Stored records:

.....

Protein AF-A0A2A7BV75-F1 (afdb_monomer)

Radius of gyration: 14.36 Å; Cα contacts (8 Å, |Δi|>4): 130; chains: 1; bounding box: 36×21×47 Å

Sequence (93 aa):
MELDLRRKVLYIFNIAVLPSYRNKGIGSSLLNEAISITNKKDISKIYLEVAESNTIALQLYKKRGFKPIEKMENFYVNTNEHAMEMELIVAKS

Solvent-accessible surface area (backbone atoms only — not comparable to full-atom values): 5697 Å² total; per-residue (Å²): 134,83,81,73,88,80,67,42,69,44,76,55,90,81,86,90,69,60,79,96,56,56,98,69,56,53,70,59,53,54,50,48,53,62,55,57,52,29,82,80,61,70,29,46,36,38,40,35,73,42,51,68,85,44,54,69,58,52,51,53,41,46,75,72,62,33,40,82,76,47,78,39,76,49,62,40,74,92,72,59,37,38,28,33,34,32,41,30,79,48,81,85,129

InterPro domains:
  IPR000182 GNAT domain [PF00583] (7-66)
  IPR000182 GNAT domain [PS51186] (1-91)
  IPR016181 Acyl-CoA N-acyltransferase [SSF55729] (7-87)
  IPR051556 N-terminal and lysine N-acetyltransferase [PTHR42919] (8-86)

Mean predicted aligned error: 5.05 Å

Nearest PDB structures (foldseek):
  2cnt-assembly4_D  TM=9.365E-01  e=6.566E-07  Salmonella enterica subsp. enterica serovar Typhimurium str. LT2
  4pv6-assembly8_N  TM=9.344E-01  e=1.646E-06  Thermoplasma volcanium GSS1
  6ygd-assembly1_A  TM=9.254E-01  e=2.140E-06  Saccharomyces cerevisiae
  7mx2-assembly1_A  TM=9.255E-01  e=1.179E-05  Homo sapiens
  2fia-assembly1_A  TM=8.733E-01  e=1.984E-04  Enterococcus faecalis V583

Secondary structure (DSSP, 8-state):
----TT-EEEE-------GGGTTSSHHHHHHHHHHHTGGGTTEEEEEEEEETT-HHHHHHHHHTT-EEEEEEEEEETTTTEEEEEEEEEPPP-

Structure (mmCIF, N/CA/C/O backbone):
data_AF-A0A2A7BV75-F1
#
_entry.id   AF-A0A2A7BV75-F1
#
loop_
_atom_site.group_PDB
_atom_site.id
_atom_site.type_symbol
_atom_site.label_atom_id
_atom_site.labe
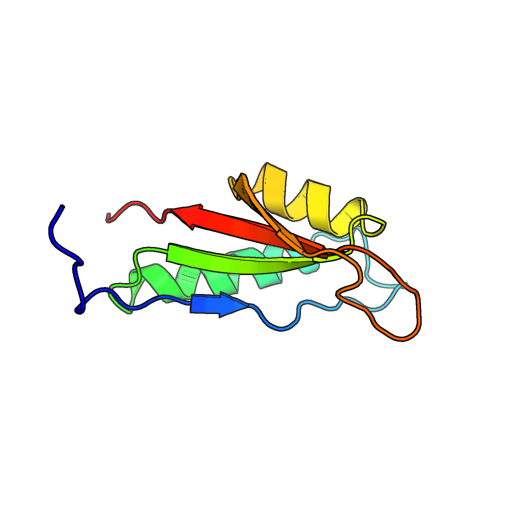l_alt_id
_atom_site.label_comp_id
_atom_site.label_asym_id
_atom_site.label_entity_id
_atom_site.label_seq_id
_atom_site.pdbx_PDB_ins_code
_atom_site.Cartn_x
_atom_site.Cartn_y
_atom_site.Cartn_z
_atom_site.occupancy
_atom_site.B_iso_or_equiv
_atom_site.auth_seq_id
_atom_site.auth_comp_id
_atom_site.auth_asym_id
_atom_site.auth_atom_id
_atom_site.pdbx_PDB_model_num
ATOM 1 N N . MET A 1 1 ? 2.516 3.455 27.360 1.00 44.31 1 MET A N 1
ATOM 2 C CA . MET A 1 1 ? 2.009 3.204 25.997 1.00 44.31 1 MET A CA 1
ATOM 3 C C . MET A 1 1 ? 1.456 1.797 26.004 1.00 44.31 1 MET A C 1
ATOM 5 O O . MET A 1 1 ? 2.223 0.847 26.039 1.00 44.31 1 MET A O 1
ATOM 9 N N . GLU A 1 2 ? 0.146 1.678 26.158 1.00 49.38 2 GLU A N 1
ATOM 10 C CA . GLU A 1 2 ? -0.527 0.387 26.269 1.00 49.38 2 GLU A CA 1
ATOM 11 C C . GLU A 1 2 ? -0.602 -0.225 24.865 1.00 49.38 2 GLU A C 1
ATOM 13 O O . GLU A 1 2 ? -1.156 0.384 23.947 1.00 49.38 2 GLU A O 1
ATOM 18 N N . LEU A 1 3 ? 0.040 -1.377 24.667 1.00 51.22 3 LEU A N 1
ATOM 19 C CA . LEU A 1 3 ? -0.107 -2.163 23.446 1.00 51.22 3 LEU A CA 1
ATOM 20 C C . LEU A 1 3 ? -1.549 -2.675 23.413 1.00 51.22 3 LEU A C 1
ATOM 22 O O . LEU A 1 3 ? -1.908 -3.583 24.160 1.00 51.22 3 LEU A O 1
ATOM 26 N N . ASP A 1 4 ? -2.389 -2.069 22.576 1.00 58.66 4 ASP A N 1
ATOM 27 C CA . ASP A 1 4 ? -3.753 -2.543 22.345 1.00 58.66 4 ASP A CA 1
ATOM 28 C C . ASP A 1 4 ? -3.707 -3.841 21.525 1.00 58.66 4 ASP A C 1
ATOM 30 O O . ASP A 1 4 ? -3.800 -3.844 20.297 1.00 58.66 4 ASP A O 1
ATOM 34 N N . LEU A 1 5 ? -3.543 -4.958 22.236 1.00 59.34 5 LEU A N 1
ATOM 35 C CA . LEU A 1 5 ? -3.475 -6.319 21.698 1.00 59.34 5 LEU A CA 1
ATOM 36 C C . LEU A 1 5 ? -4.798 -6.802 21.065 1.00 59.34 5 LEU A C 1
ATOM 38 O O . LEU A 1 5 ? -4.882 -7.958 20.656 1.00 59.34 5 LEU A O 1
ATOM 42 N N . ARG A 1 6 ? -5.851 -5.969 20.995 1.00 65.69 6 ARG A N 1
ATOM 43 C CA . ARG A 1 6 ? -7.180 -6.380 20.502 1.00 65.69 6 ARG A CA 1
ATOM 44 C C . ARG A 1 6 ? -7.527 -5.879 19.105 1.00 65.69 6 ARG A C 1
ATOM 46 O O . ARG A 1 6 ? -8.533 -6.325 18.550 1.00 65.69 6 ARG A O 1
ATOM 53 N N . ARG A 1 7 ? -6.750 -4.966 18.517 1.00 71.69 7 ARG A N 1
ATOM 54 C CA . ARG A 1 7 ? -7.108 -4.389 17.213 1.00 71.69 7 ARG A CA 1
ATOM 55 C C . ARG A 1 7 ? -6.676 -5.288 16.067 1.00 71.69 7 ARG A C 1
ATOM 57 O O . ARG A 1 7 ? -5.498 -5.583 15.893 1.00 71.69 7 ARG A O 1
ATOM 64 N N . LYS A 1 8 ? -7.655 -5.700 15.263 1.00 88.31 8 LYS A N 1
ATOM 65 C CA . LYS A 1 8 ? -7.411 -6.462 14.040 1.00 88.31 8 LYS A CA 1
ATOM 66 C C . LYS A 1 8 ? -6.772 -5.558 12.994 1.00 88.31 8 LYS A C 1
ATOM 68 O O . LYS A 1 8 ? -7.113 -4.380 12.865 1.00 88.31 8 LYS A O 1
ATOM 73 N N . VAL A 1 9 ? -5.874 -6.146 12.221 1.00 92.19 9 VAL A N 1
ATOM 74 C CA . VAL A 1 9 ? -5.179 -5.495 11.113 1.00 92.19 9 VAL A CA 1
ATOM 75 C C . VAL A 1 9 ? -5.420 -6.298 9.840 1.00 92.19 9 VAL A C 1
ATOM 77 O O . VAL A 1 9 ? -5.634 -7.511 9.899 1.00 92.19 9 VAL A O 1
ATOM 80 N N . LEU A 1 10 ? -5.434 -5.621 8.696 1.00 95.00 10 LEU A N 1
ATOM 81 C CA . LEU A 1 10 ? -5.518 -6.259 7.385 1.00 95.00 10 LEU A CA 1
ATOM 82 C C . LEU A 1 10 ? -4.158 -6.158 6.700 1.00 95.00 10 LEU A C 1
ATOM 84 O O . LEU A 1 10 ? -3.631 -5.061 6.562 1.00 95.00 10 LEU A O 1
ATOM 88 N N . TYR A 1 11 ? -3.624 -7.284 6.235 1.00 96.62 11 TYR A N 1
ATOM 89 C CA . TYR A 1 11 ? -2.438 -7.309 5.379 1.00 96.62 11 TYR A CA 1
ATOM 90 C C . TYR A 1 11 ? -2.853 -7.570 3.933 1.00 96.62 11 TYR A C 1
ATOM 92 O O . TYR A 1 11 ? -3.564 -8.539 3.648 1.00 96.62 11 TYR A O 1
ATOM 100 N N . ILE A 1 12 ? -2.430 -6.697 3.019 1.00 97.38 12 ILE A N 1
ATOM 101 C CA . ILE A 1 12 ? -2.599 -6.898 1.579 1.00 97.38 12 ILE A CA 1
ATOM 102 C C . ILE A 1 12 ? -1.316 -7.521 1.039 1.00 97.38 12 ILE A C 1
ATOM 104 O O . ILE A 1 12 ? -0.341 -6.823 0.799 1.00 97.38 12 ILE A O 1
ATOM 108 N N . PHE A 1 13 ? -1.350 -8.829 0.787 1.00 95.19 13 PHE A N 1
ATOM 109 C CA . PHE A 1 13 ? -0.195 -9.537 0.231 1.00 95.19 13 PHE A CA 1
ATOM 110 C C . PHE A 1 13 ? 0.035 -9.237 -1.250 1.00 95.19 13 PHE A C 1
ATOM 112 O O . PHE A 1 13 ? 1.170 -9.097 -1.684 1.00 95.19 13 PHE A O 1
ATOM 119 N N . ASN A 1 14 ? -1.032 -9.189 -2.057 1.00 94.31 14 ASN A N 1
ATOM 120 C CA . ASN A 1 14 ? -0.908 -9.053 -3.506 1.00 94.31 14 ASN A CA 1
ATOM 121 C C . ASN A 1 14 ? -2.073 -8.271 -4.114 1.00 94.31 14 ASN A C 1
ATOM 123 O O . ASN A 1 14 ? -3.240 -8.603 -3.904 1.00 94.31 14 ASN A O 1
ATOM 127 N N . ILE A 1 15 ? -1.744 -7.293 -4.960 1.00 95.31 15 ILE A N 1
ATOM 128 C CA . ILE A 1 15 ? -2.662 -6.693 -5.932 1.00 95.31 15 ILE A CA 1
ATOM 129 C C . ILE A 1 15 ? -1.959 -6.708 -7.284 1.00 95.31 15 ILE A C 1
ATOM 131 O O . ILE A 1 15 ? -0.919 -6.078 -7.467 1.00 95.31 15 ILE A O 1
ATOM 135 N N . ALA A 1 16 ? -2.549 -7.406 -8.251 1.00 94.88 16 ALA A N 1
ATOM 136 C CA . ALA A 1 16 ? -1.995 -7.534 -9.589 1.00 94.88 16 ALA A CA 1
ATOM 137 C C . ALA A 1 16 ? -3.056 -7.228 -10.647 1.00 94.88 16 ALA A C 1
ATOM 139 
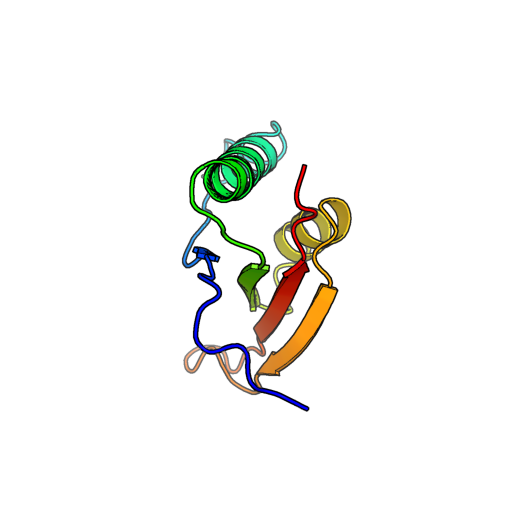O O . ALA A 1 16 ? -4.198 -7.673 -10.568 1.00 94.88 16 ALA A O 1
ATOM 140 N N . VAL A 1 17 ? -2.648 -6.475 -11.667 1.00 95.50 17 VAL A N 1
ATOM 141 C CA . VAL A 1 17 ? -3.445 -6.217 -12.868 1.00 95.50 17 VAL A CA 1
ATOM 142 C C . VAL A 1 17 ? -2.577 -6.531 -14.080 1.00 95.50 17 VAL A C 1
ATOM 144 O O . VAL A 1 17 ? -1.451 -6.025 -14.197 1.00 95.50 17 VAL A O 1
ATOM 147 N N . LEU A 1 18 ? -3.108 -7.362 -14.981 1.00 96.62 18 LEU A N 1
ATOM 148 C CA . LEU A 1 18 ? -2.459 -7.708 -16.245 1.00 96.62 18 LEU A CA 1
ATOM 149 C C . LEU A 1 18 ? -2.083 -6.435 -17.026 1.00 96.62 18 LEU A C 1
ATOM 151 O O . LEU A 1 18 ? -2.890 -5.502 -17.058 1.00 96.62 18 LEU A O 1
ATOM 155 N N . PRO A 1 19 ? -0.906 -6.374 -17.684 1.00 95.25 19 PRO A N 1
ATOM 156 C CA . PRO A 1 19 ? -0.432 -5.166 -18.366 1.00 95.25 19 PRO A CA 1
ATOM 157 C C . PRO A 1 19 ? -1.454 -4.517 -19.312 1.00 95.25 19 PRO A C 1
ATOM 159 O O . PRO A 1 19 ? -1.652 -3.306 -19.249 1.00 95.25 19 PRO A O 1
ATOM 162 N N . SER A 1 20 ? -2.180 -5.316 -20.100 1.00 97.75 20 SER A N 1
ATOM 163 C CA . SER A 1 20 ? -3.219 -4.869 -21.048 1.00 97.75 20 SER A CA 1
ATOM 164 C C . SER A 1 20 ? -4.475 -4.255 -20.397 1.00 97.75 20 SER A C 1
ATOM 166 O O . SER A 1 20 ? -5.319 -3.657 -21.075 1.00 97.75 20 SER A O 1
ATOM 168 N N . TYR A 1 21 ? -4.601 -4.366 -19.075 1.00 96.88 21 TYR A N 1
ATOM 169 C CA . TYR A 1 21 ? -5.729 -3.871 -18.286 1.00 96.88 21 TYR A CA 1
ATOM 170 C C . TYR A 1 21 ? -5.332 -2.766 -17.289 1.00 96.88 21 TYR A C 1
ATOM 172 O O . TYR A 1 21 ? -6.180 -2.254 -16.555 1.00 96.88 21 TYR A O 1
ATOM 180 N N . ARG A 1 22 ? -4.058 -2.354 -17.258 1.00 93.88 22 ARG A N 1
ATOM 181 C CA . ARG A 1 22 ? -3.582 -1.262 -16.390 1.00 93.88 22 ARG A CA 1
ATOM 182 C C . ARG A 1 22 ? -4.117 0.097 -16.852 1.00 93.88 22 ARG A C 1
ATOM 184 O O . ARG A 1 22 ? -4.617 0.239 -17.962 1.00 93.88 22 ARG A O 1
ATOM 191 N N . ASN A 1 23 ? -4.033 1.100 -15.974 1.00 91.44 23 ASN A N 1
ATOM 192 C CA . ASN A 1 23 ? -4.498 2.479 -16.206 1.00 91.44 23 ASN A CA 1
ATOM 193 C C . ASN A 1 23 ? -6.006 2.638 -16.495 1.00 91.44 23 ASN A C 1
ATOM 195 O O . ASN A 1 23 ? -6.447 3.711 -16.885 1.00 91.44 23 ASN A O 1
ATOM 199 N N . LYS A 1 24 ? -6.813 1.601 -16.232 1.00 95.88 24 LYS A N 1
ATOM 200 C CA . LYS A 1 24 ? -8.283 1.604 -16.376 1.00 95.88 24 LYS A CA 1
ATOM 201 C C . LYS A 1 24 ? -9.030 1.695 -15.037 1.00 95.88 24 LYS A C 1
ATOM 203 O O . LYS A 1 24 ? -10.194 1.336 -14.944 1.00 95.88 24 LYS A O 1
ATOM 208 N N . GLY A 1 25 ? -8.343 2.080 -13.959 1.00 95.75 25 GLY A N 1
ATOM 209 C CA . GLY A 1 25 ? -8.931 2.167 -12.614 1.00 95.75 25 GLY A CA 1
ATOM 210 C C . GLY A 1 25 ? -9.105 0.833 -11.870 1.00 95.75 25 GLY A C 1
ATO
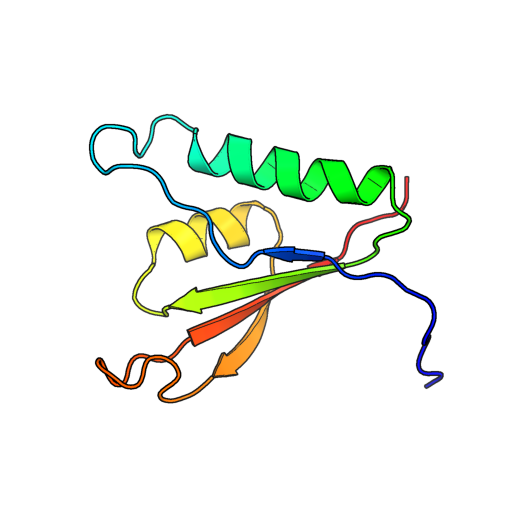M 211 O O . GLY A 1 25 ? -9.482 0.848 -10.703 1.00 95.75 25 GLY A O 1
ATOM 212 N N . ILE A 1 26 ? -8.762 -0.308 -12.475 1.00 97.56 26 ILE A N 1
ATOM 213 C CA . ILE A 1 26 ? -8.959 -1.641 -11.870 1.00 97.56 26 ILE A CA 1
ATOM 214 C C . ILE A 1 26 ? -8.183 -1.800 -10.556 1.00 97.56 26 ILE A C 1
ATOM 216 O O . ILE A 1 26 ? -8.769 -2.179 -9.548 1.00 97.56 26 ILE A O 1
ATOM 220 N N . GLY A 1 27 ? -6.893 -1.445 -10.528 1.00 96.75 27 GLY A N 1
ATOM 221 C CA . GLY A 1 27 ? -6.087 -1.524 -9.300 1.00 96.75 27 GLY A CA 1
ATOM 222 C C . GLY A 1 27 ? -6.643 -0.649 -8.170 1.00 96.75 27 GLY A C 1
ATOM 223 O O . GLY A 1 27 ? -6.698 -1.078 -7.023 1.00 96.75 27 GLY A O 1
ATOM 224 N N . SER A 1 28 ? -7.150 0.541 -8.511 1.00 97.19 28 SER A N 1
ATOM 225 C CA . SER A 1 28 ? -7.876 1.403 -7.569 1.00 97.19 28 SER A CA 1
ATOM 226 C C . SER A 1 28 ? -9.144 0.740 -7.038 1.00 97.19 28 SER A C 1
ATOM 228 O O . SER A 1
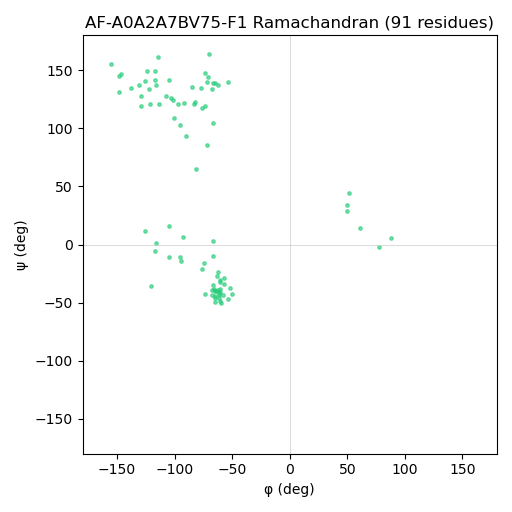 28 ? -9.417 0.836 -5.849 1.00 97.19 28 SER A O 1
ATOM 230 N N . SER A 1 29 ? -9.917 0.083 -7.904 1.00 97.75 29 SER A N 1
ATOM 231 C CA . SER A 1 29 ? -11.148 -0.602 -7.506 1.00 97.75 29 SER A CA 1
ATOM 232 C C . SER A 1 29 ? -10.867 -1.768 -6.559 1.00 97.75 29 SER A C 1
ATOM 234 O O . SER A 1 29 ? -11.542 -1.894 -5.544 1.00 97.75 29 SER A O 1
ATOM 236 N N . LEU A 1 30 ? -9.846 -2.579 -6.854 1.00 97.56 30 LEU A N 1
ATOM 237 C CA . LEU A 1 30 ? -9.425 -3.693 -5.996 1.00 97.56 30 LEU A CA 1
ATOM 238 C C . LEU A 1 30 ? -8.975 -3.201 -4.616 1.00 97.56 30 LEU A C 1
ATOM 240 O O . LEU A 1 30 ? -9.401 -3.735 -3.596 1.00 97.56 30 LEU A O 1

.....

- **GOAL OF THE EXERCISE**: Looking at the entries above, can you reproduce exactly the lines from the one that holds "ATOM 182 C C" through the one that holds "ATOM 199 N N", and only those?

- **EXERCISE SOLUTION**:
ATOM 182 C C . ARG A 1 22 ? -4.117 0.097 -16.852 1.00 93.88 22 ARG A C 1
ATOM 184 O O . ARG A 1 22 ? -4.617 0.239 -17.962 1.00 93.88 22 ARG A O 1
ATOM 191 N N . ASN A 1 23 ? -4.033 1.100 -15.974 1.00 91.44 23 ASN A N 1
ATOM 192 C CA . ASN A 1 23 ? -4.498 2.479 -16.206 1.00 91.44 23 ASN A CA 1
ATOM 193 C C . ASN A 1 23 ? -6.006 2.638 -16.495 1.00 91.44 23 ASN A C 1
ATOM 195 O O . ASN A 1 23 ? -6.447 3.711 -16.885 1.00 91.44 23 ASN A O 1
ATOM 199 N N . LYS A 1 24 ? -6.813 1.601 -16.232 1.00 95.88 24 LYS A N 1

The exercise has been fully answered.